- From: Noah Mendelsohn <nrm@arcanedomain.com>
- Date: Fri, 02 Mar 2012 22:04:22 -0500
- To: David Lee <David.Lee@marklogic.com>
- CC: David Carlisle <davidc@nag.co.uk>, "public-xml-er@w3.org" <public-xml-er@w3.org>
On 3/2/2012 9:36 AM, David Lee wrote: > Suggestion: we say at an XML-ER parser produces an abstract data model > ... then its up to which one ... INFOSET ? XDM ? ... Probably INFOSET as > XDM drops several artifacts of XML that might be useful to upstream > parser . But then that does exclude cases such as supporting invalid XML > unicode codepoints. > > But then I havent read the INFOSET specs in years so I am going on old > man braincells here ... I still think it may be better to define the equivalence at the level of text. I am >not< necessarily saying that any particular processor must produce or go through an intermediate state that involves fixed up text.

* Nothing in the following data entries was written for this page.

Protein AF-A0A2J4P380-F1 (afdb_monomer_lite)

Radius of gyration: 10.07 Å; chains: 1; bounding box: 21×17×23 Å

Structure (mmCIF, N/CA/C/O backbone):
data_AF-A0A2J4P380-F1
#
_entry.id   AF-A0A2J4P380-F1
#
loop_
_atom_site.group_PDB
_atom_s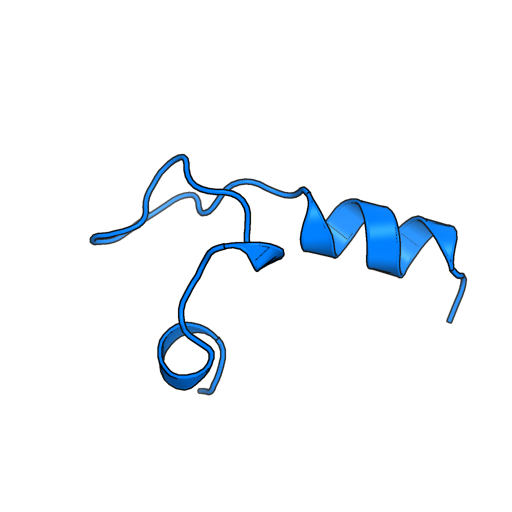ite.id
_atom_site.type_symbol
_atom_site.label_atom_id
_atom_site.label_alt_id
_atom_site.label_comp_id
_atom_site.label_asym_id
_atom_site.label_entity_id
_atom_site.label_seq_id
_atom_site.pdbx_PDB_ins_code
_atom_site.Cartn_x
_atom_site.Cartn_y
_atom_site.Cartn_z
_atom_site.occupancy
_atom_site.B_iso_or_equiv
_atom_site.auth_seq_id
_atom_site.auth_comp_id
_atom_site.auth_asym_id
_atom_site.auth_atom_id
_atom_site.pdbx_PDB_model_num
ATOM 1 N N . MET A 1 1 ? -9.005 -11.158 14.815 1.00 62.34 1 MET A N 1
ATOM 2 C CA . MET A 1 1 ? -8.614 -10.026 13.951 1.00 62.34 1 MET A CA 1
ATOM 3 C C . MET A 1 1 ? -9.882 -9.308 13.555 1.00 62.34 1 MET A C 1
ATOM 5 O O . MET A 1 1 ? -10.769 -9.963 13.024 1.00 62.34 1 MET A O 1
ATOM 9 N N . ASP A 1 2 ? -9.983 -8.018 13.859 1.00 86.12 2 ASP A N 1
ATOM 10 C CA . ASP A 1 2 ? -11.139 -7.210 13.473 1.00 86.12 2 ASP A CA 1
ATOM 11 C C . ASP A 1 2 ? -11.216 -7.066 11.955 1.00 86.12 2 ASP A C 1
ATOM 13 O O . ASP A 1 2 ? -10.228 -6.739 11.295 1.00 86.12 2 ASP A O 1
ATOM 17 N N . LYS A 1 3 ? -12.402 -7.329 11.404 1.00 90.44 3 LYS A N 1
ATOM 18 C CA . LYS A 1 3 ? -12.698 -7.241 9.969 1.00 90.44 3 LYS A CA 1
ATOM 19 C C . LYS A 1 3 ? -12.312 -5.879 9.388 1.00 90.44 3 LYS A C 1
ATOM 21 O O . LYS A 1 3 ? -11.772 -5.820 8.288 1.00 90.44 3 LYS A O 1
ATOM 26 N N . ASP A 1 4 ? -12.519 -4.813 10.153 1.00 94.12 4 ASP A N 1
ATOM 27 C CA . ASP A 1 4 ? -12.213 -3.442 9.737 1.00 94.12 4 ASP A CA 1
ATOM 28 C C . ASP A 1 4 ? -10.720 -3.240 9.479 1.00 94.12 4 ASP A C 1
ATOM 30 O O . ASP A 1 4 ? -10.337 -2.601 8.504 1.00 94.12 4 ASP A O 1
ATOM 34 N N . ARG A 1 5 ? -9.865 -3.891 10.271 1.00 93.69 5 ARG A N 1
ATOM 35 C CA . ARG A 1 5 ? -8.413 -3.831 10.093 1.00 93.69 5 ARG A CA 1
ATOM 36 C C . ARG A 1 5 ? -7.952 -4.562 8.830 1.00 93.69 5 ARG A C 1
ATOM 38 O O . ARG A 1 5 ? -6.997 -4.139 8.191 1.00 93.69 5 ARG A O 1
ATOM 45 N N . LEU A 1 6 ? -8.622 -5.650 8.443 1.00 92.81 6 LEU A N 1
ATOM 46 C CA . LEU A 1 6 ? -8.342 -6.326 7.169 1.00 92.81 6 LEU A CA 1
ATOM 47 C C . LEU A 1 6 ? -8.761 -5.459 5.977 1.00 92.81 6 LEU A C 1
ATOM 49 O O . LEU A 1 6 ? -8.047 -5.403 4.978 1.00 92.81 6 LEU A O 1
ATOM 53 N N . ILE A 1 7 ? -9.894 -4.764 6.099 1.00 95.25 7 ILE A N 1
ATOM 54 C CA . ILE A 1 7 ? -10.379 -3.827 5.079 1.00 95.25 7 ILE A CA 1
ATOM 55 C C . ILE A 1 7 ? -9.418 -2.644 4.940 1.00 95.25 7 ILE A C 1
ATOM 57 O O . ILE A 1 7 ? -9.105 -2.253 3.817 1.00 95.25 7 ILE A O 1
ATOM 61 N N . GLU A 1 8 ? -8.930 -2.099 6.053 1.00 96.38 8 GLU A N 1
ATOM 62 C CA . GLU A 1 8 ? -7.936 -1.026 6.057 1.00 96.38 8 GLU A CA 1
ATOM 63 C C . GLU A 1 8 ? -6.671 -1.460 5.312 1.00 96.38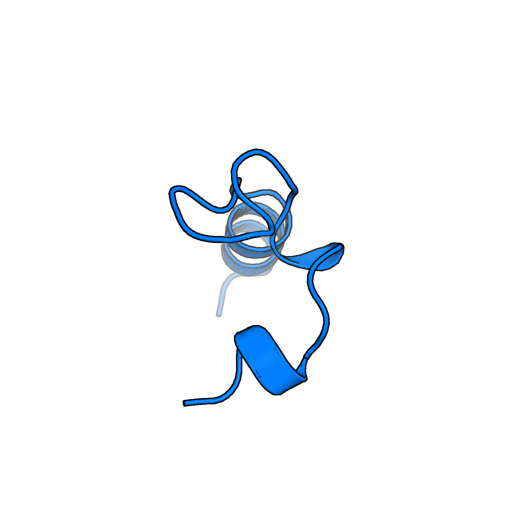 8 GLU A C 1
ATOM 65 O O . GLU A 1 8 ? -6.294 -0.828 4.330 1.00 96.38 8 GLU A O 1
ATOM 70 N N . ILE A 1 9 ? -6.085 -2.600 5.696 1.00 94.25 9 ILE A N 1
ATOM 71 C CA . ILE A 1 9 ? -4.870 -3.130 5.064 1.00 94.25 9 ILE A CA 1
ATOM 72 C C . ILE A 1 9 ? -5.081 -3.358 3.564 1.00 94.25 9 ILE A C 1
ATOM 74 O O . ILE A 1 9 ? -4.242 -2.957 2.764 1.00 94.25 9 ILE A O 1
ATOM 78 N N . ALA A 1 10 ? -6.203 -3.956 3.159 1.00 94.31 10 ALA A N 1
ATOM 79 C CA . ALA A 1 10 ? -6.491 -4.210 1.749 1.00 94.31 10 ALA A CA 1
ATOM 80 C C . ALA A 1 10 ? -6.546 -2.921 0.903 1.00 94.31 10 ALA A C 1
ATOM 82 O O . ALA A 1 10 ? -6.166 -2.941 -0.270 1.00 94.31 10 ALA A O 1
ATOM 83 N N . ASN A 1 11 ? -7.001 -1.808 1.491 1.00 96.75 11 ASN A N 1
ATOM 84 C CA . ASN A 1 11 ? -7.137 -0.519 0.810 1.00 96.75 11 ASN A CA 1
ATOM 85 C C . ASN A 1 11 ? -5.922 0.406 0.964 1.00 96.75 11 ASN A C 1
ATOM 87 O O . ASN A 1 11 ? -5.865 1.424 0.278 1.00 96.75 11 ASN A O 1
ATOM 91 N N . THR A 1 12 ? -4.951 0.064 1.809 1.00 96.44 12 THR A N 1
ATOM 92 C CA . THR A 1 12 ? -3.686 0.798 1.919 1.00 96.44 12 THR A CA 1
ATOM 93 C C . THR A 1 12 ? -2.970 0.846 0.570 1.00 96.44 12 THR A C 1
ATOM 95 O O . THR A 1 12 ? -2.908 -0.150 -0.152 1.00 96.44 12 THR A O 1
ATOM 98 N N . GLU A 1 13 ? -2.401 1.999 0.227 1.00 97.38 13 GLU A N 1
ATOM 99 C CA . GLU A 1 13 ? -1.595 2.161 -0.981 1.00 97.38 13 GLU A CA 1
ATOM 100 C C . GLU A 1 13 ? -0.161 1.662 -0.780 1.00 97.38 13 GLU A C 1
ATOM 102 O O . GLU A 1 13 ? 0.482 1.918 0.238 1.00 97.38 13 GLU A O 1
ATOM 107 N N . MET A 1 14 ? 0.374 0.990 -1.795 1.00 96.31 14 MET A N 1
ATOM 108 C CA . MET A 1 14 ? 1.762 0.560 -1.854 1.00 96.31 14 MET A CA 1
ATOM 109 C C . MET A 1 14 ? 2.685 1.796 -1.897 1.00 96.31 14 MET A C 1
ATOM 111 O O . MET A 1 14 ? 2.587 2.596 -2.834 1.00 96.31 14 MET A O 1
ATOM 115 N N . PRO A 1 15 ? 3.618 1.973 -0.944 1.00 95.56 15 PRO A N 1
ATOM 116 C CA . PRO A 1 15 ? 4.401 3.207 -0.858 1.00 95.56 15 PRO A CA 1
ATOM 117 C C . PRO A 1 15 ? 5.649 3.221 -1.759 1.00 95.56 15 PRO A C 1
ATOM 119 O O . PRO A 1 15 ? 6.253 4.280 -1.963 1.00 95.56 15 PRO A O 1
ATOM 122 N N . PHE A 1 16 ?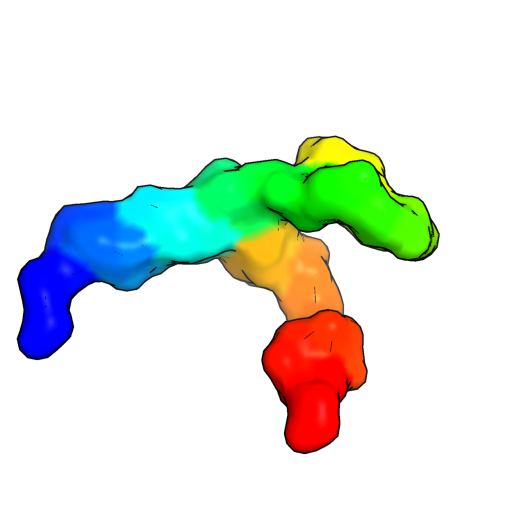 6.044 2.077 -2.327 1.00 94.12 16 PHE A N 1
ATOM 123 C CA . PHE A 1 16 ? 7.300 1.920 -3.066 1.00 94.12 16 PHE A CA 1
ATOM 124 C C . PHE A 1 16 ? 7.213 0.932 -4.241 1.00 94.12 16 PHE A C 1
ATOM 126 O O . PHE A 1 16 ? 6.209 0.259 -4.461 1.00 94.12 16 PHE A O 1
ATOM 133 N N . GLY A 1 17 ? 8.306 0.843 -5.004 1.00 93.06 17 GLY A N 1
ATOM 134 C CA . GLY A 1 17 ? 8.479 -0.140 -6.072 1.00 93.06 17 GLY A CA 1
ATOM 135 C C . GLY A 1 17 ? 7.602 0.099 -7.304 1.00 93.06 17 GLY A C 1
ATOM 136 O O . GLY A 1 17 ? 7.040 1.174 -7.508 1.00 93.06 17 GLY A O 1
ATOM 137 N N . LYS A 1 18 ? 7.498 -0.939 -8.144 1.00 95.12 18 LYS A N 1
ATOM 138 C CA . LYS A 1 18 ? 6.768 -0.911 -9.425 1.00 95.12 18 LYS A CA 1
ATOM 139 C C . LYS A 1 18 ? 5.268 -0.626 -9.264 1.00 95.12 18 LYS A C 1
ATOM 141 O O . LYS A 1 18 ? 4.666 -0.055 -10.168 1.00 95.12 18 LYS A O 1
ATOM 146 N N . TYR A 1 19 ? 4.673 -1.013 -8.134 1.00 96.12 19 TYR A N 1
ATOM 147 C CA . TYR A 1 19 ? 3.238 -0.860 -7.863 1.00 96.12 19 TYR A CA 1
ATOM 148 C C . TYR A 1 19 ? 2.907 0.323 -6.949 1.00 96.12 19 TYR A C 1
ATOM 150 O O . TYR A 1 19 ? 1.799 0.380 -6.421 1.00 96.12 19 TYR A O 1
ATOM 158 N N . LYS A 1 20 ? 3.837 1.270 -6.763 1.00 96.31 20 LYS A N 1
ATOM 159 C CA . LYS A 1 20 ? 3.608 2.461 -5.939 1.00 96.31 20 LYS A CA 1
ATOM 160 C C . LYS A 1 20 ? 2.297 3.170 -6.320 1.00 96.31 20 LYS A C 1
ATOM 162 O O . LYS A 1 20 ? 2.050 3.414 -7.499 1.00 96.31 20 LYS A O 1
ATOM 167 N N . GLY A 1 21 ? 1.485 3.505 -5.317 1.00 96.44 21 GLY A N 1
ATOM 168 C CA . GLY A 1 21 ? 0.182 4.163 -5.477 1.00 9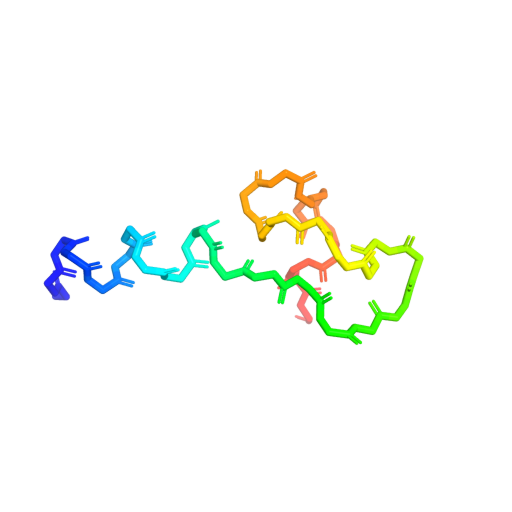6.44 21 GLY A CA 1
ATOM 169 C C . GLY A 1 21 ? -0.975 3.230 -5.856 1.00 96.44 21 GLY A C 1
ATOM 170 O O . GLY A 1 21 ? -2.088 3.699 -6.062 1.00 96.44 21 GLY A O 1
ATOM 171 N N . ARG A 1 22 ? -0.750 1.913 -5.965 1.00 96.25 22 ARG A N 1
ATOM 172 C CA . ARG A 1 22 ? -1.835 0.922 -6.072 1.00 96.25 22 ARG A CA 1
ATOM 173 C C . ARG A 1 22 ? -2.231 0.417 -4.694 1.00 96.25 22 ARG A C 1
ATOM 175 O O . ARG A 1 22 ? -1.371 0.298 -3.827 1.00 96.25 22 ARG A O 1
ATOM 182 N N . ARG A 1 23 ? -3.500 0.058 -4.506 1.00 97.31 23 ARG A N 1
ATOM 183 C CA . ARG A 1 23 ? -3.959 -0.594 -3.270 1.00 97.31 23 ARG A CA 1
ATOM 184 C C . ARG A 1 23 ? -3.336 -1.979 -3.135 1.00 97.31 23 ARG A C 1
ATOM 186 O O . ARG A 1 23 ? -3.167 -2.659 -4.145 1.00 97.31 23 ARG A O 1
ATOM 193 N N . LEU A 1 24 ? -3.054 -2.418 -1.908 1.00 95.69 24 LEU A N 1
ATOM 194 C CA . LEU A 1 24 ? -2.448 -3.728 -1.643 1.00 95.69 24 LEU A CA 1
ATOM 195 C C . LEU A 1 24 ? -3.271 -4.890 -2.215 1.00 95.69 24 LEU A C 1
ATOM 197 O O . LEU A 1 24 ? -2.690 -5.838 -2.729 1.00 95.69 24 LEU A O 1
ATOM 201 N N . ILE A 1 25 ? -4.604 -4.792 -2.209 1.00 95.94 25 ILE A N 1
ATOM 202 C CA . ILE A 1 25 ? -5.483 -5.812 -2.807 1.00 95.94 25 ILE A CA 1
ATOM 203 C C . ILE A 1 25 ? -5.321 -5.968 -4.329 1.00 95.94 25 ILE A C 1
ATOM 205 O O . ILE A 1 25 ? -5.656 -7.013 -4.876 1.00 95.94 25 ILE A O 1
ATOM 209 N N . ASP A 1 26 ? -4.805 -4.944 -5.012 1.00 96.75 26 ASP A N 1
ATOM 210 C CA . ASP A 1 26 ? -4.600 -4.936 -6.464 1.00 96.75 26 ASP A CA 1
ATOM 211 C C . ASP A 1 26 ? -3.153 -5.330 -6.850 1.00 96.75 26 ASP A C 1
ATOM 213 O O . ASP A 1 26 ? -2.779 -5.279 -8.028 1.00 96.75 26 ASP A O 1
ATOM 217 N N . VAL A 1 27 ? -2.310 -5.676 -5.868 1.00 95.75 27 VAL A N 1
ATOM 218 C CA . VAL A 1 27 ? -0.916 -6.094 -6.070 1.00 95.75 27 VAL A CA 1
ATOM 219 C C . VAL A 1 27 ? -0.851 -7.622 -6.216 1.00 95.75 27 VAL A C 1
ATOM 221 O O . VAL A 1 27 ? -1.508 -8.325 -5.451 1.00 95.75 27 VAL A O 1
ATOM 224 N N . PRO A 1 28 ? -0.058 -8.165 -7.165 1.00 95.44 28 PRO A N 1
ATOM 225 C CA . PRO A 1 28 ? 0.134 -9.609 -7.277 1.00 95.44 28 PRO A CA 1
ATOM 226 C C . PRO A 1 28 ? 0.658 -10.227 -5.977 1.00 95.44 28 PRO A C 1
ATOM 228 O O . PRO A 1 28 ? 1.547 -9.667 -5.337 1.00 95.44 28 PRO A O 1
ATOM 231 N N . GLU A 1 29 ? 0.148 -11.405 -5.621 1.00 92.69 29 GLU A N 1
ATOM 232 C CA . GLU A 1 29 ? 0.467 -12.087 -4.359 1.00 92.69 29 GLU 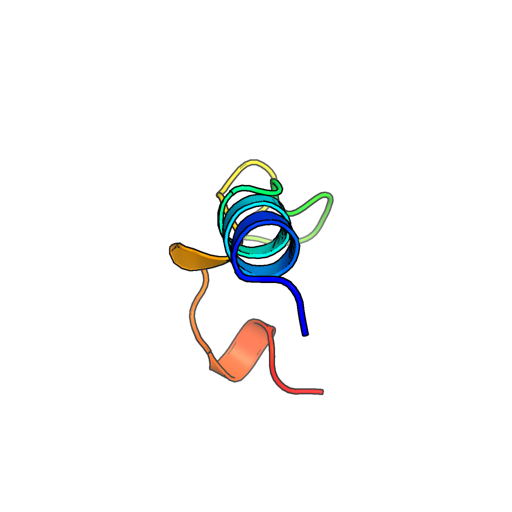A CA 1
ATOM 233 C C . GLU A 1 29 ? 1.975 -12.308 -4.164 1.00 92.69 29 GLU A C 1
ATOM 235 O O . GLU A 1 29 ? 2.498 -12.075 -3.081 1.00 92.69 29 GLU A O 1
ATOM 240 N N . GLU A 1 30 ? 2.701 -12.646 -5.230 1.00 92.00 30 GLU A N 1
ATOM 241 C CA . GLU A 1 30 ? 4.161 -12.831 -5.231 1.00 92.00 30 GLU A CA 1
ATOM 242 C C . GLU A 1 30 ? 4.963 -11.607 -4.742 1.00 92.00 30 GLU A C 1
ATOM 244 O O . GLU A 1 30 ? 6.104 -11.758 -4.325 1.00 92.00 30 GLU A O 1
ATOM 249 N N . TYR A 1 31 ? 4.381 -10.402 -4.779 1.00 90.62 31 TYR A N 1
ATOM 250 C CA . TYR A 1 31 ? 4.988 -9.169 -4.255 1.00 90.62 31 TYR A CA 1
ATOM 251 C C . TYR A 1 31 ? 4.625 -8.887 -2.791 1.00 90.62 31 TYR A C 1
ATOM 253 O O . TYR A 1 31 ? 5.212 -7.996 -2.175 1.00 90.62 31 TYR A O 1
ATOM 261 N N . LEU A 1 32 ? 3.624 -9.588 -2.261 1.00 88.81 32 LEU A N 1
ATOM 262 C CA . LEU A 1 32 ? 3.191 -9.518 -0.865 1.00 88.81 32 LEU A CA 1
ATOM 263 C C . LEU A 1 32 ? 3.789 -10.660 -0.032 1.00 88.81 32 LEU A C 1
ATO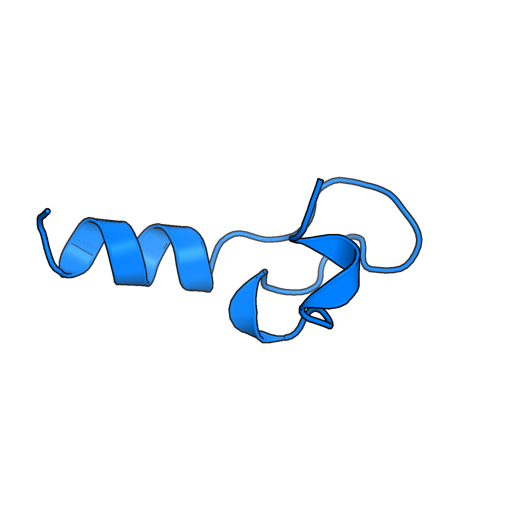M 265 O O . LEU A 1 32 ? 3.846 -10.562 1.192 1.00 88.81 32 LEU A O 1
ATOM 269 N N . LEU A 1 33 ? 4.229 -11.728 -0.698 1.00 84.81 33 LEU A N 1
ATOM 270 C CA . LEU A 1 33 ? 5.009 -12.810 -0.117 1.00 84.81 33 LEU A CA 1
ATOM 271 C C . LEU A 1 33 ? 6.469 -12.360 0.031 1.00 84.81 33 LEU A C 1
ATOM 273 O O . LEU A 1 33 ? 7.086 -11.900 -0.929 1.00 84.81 33 LEU A O 1
ATOM 277 N N . TRP A 1 34 ? 7.007 -12.493 1.242 1.00 68.31 34 TRP A N 1
ATOM 278 C CA . TRP A 1 34 ? 8.436 -12.365 1.538 1.00 68.31 34 TRP A CA 1
ATOM 279 C C . TRP A 1 34 ? 9.058 -13.724 1.865 1.00 68.31 34 TRP A C 1
ATOM 281 O O . TRP A 1 34 ? 8.360 -14.576 2.465 1.00 68.31 34 TRP A O 1
#

Sequence (34 aa):
MDKDRLIEIANTEMPFGKYKGRRLIDVPEEYLLW

Secondary structure (DSSP, 8-state):
--HHHHHHHHHPBP-SSTTTTSBGGGS-GGGT--

InterPro domains:
  IPR024530 Putative quorum-sensing-regulated virulence factor [PF12843] (2-34)

pLDDT: mean 92.46, std 7.44, range [62.34, 97.38]

Organism: NCBI:txid1134687

Foldseek 3Di:
DDPVVVVVQQQDADCDDPRGRHGPVPDDVVVVPD

What I am suggesting we consider is a model that builds on the XML Recommendation, since that's what we're trying to "fix up to". The XML Recommendation defines XML as text. Therefore, if we can show in the XML-ER specification what the equivalent well formed XML text is that corresponds to (the fixup of) each non-wellformed input, then all the struggles about abstract data models and choosing one just goes away. Let's use the the shorthand EWXML to refer to that equivalent text. Any particular processor can produce a DOM, an (API over) an XML DM, or even the serialized XML. To prove you'd done your job right, you'd have to show that the DOM or DM or whatever is the same as the one you'd get by parsing the EWXML. As a reasonably trivial example, for non-well formed input: <e a=3 /> the EWXML might be specified to be: <e a="3" /> This seems to me conceptually simpler and also more robust that picking a favorite among DOM, Infoset and XML DM. The XML Recommendation doesn't directly deal in any of these. Noah
Received on Saturday, 3 March 2012 03:04:48 UTC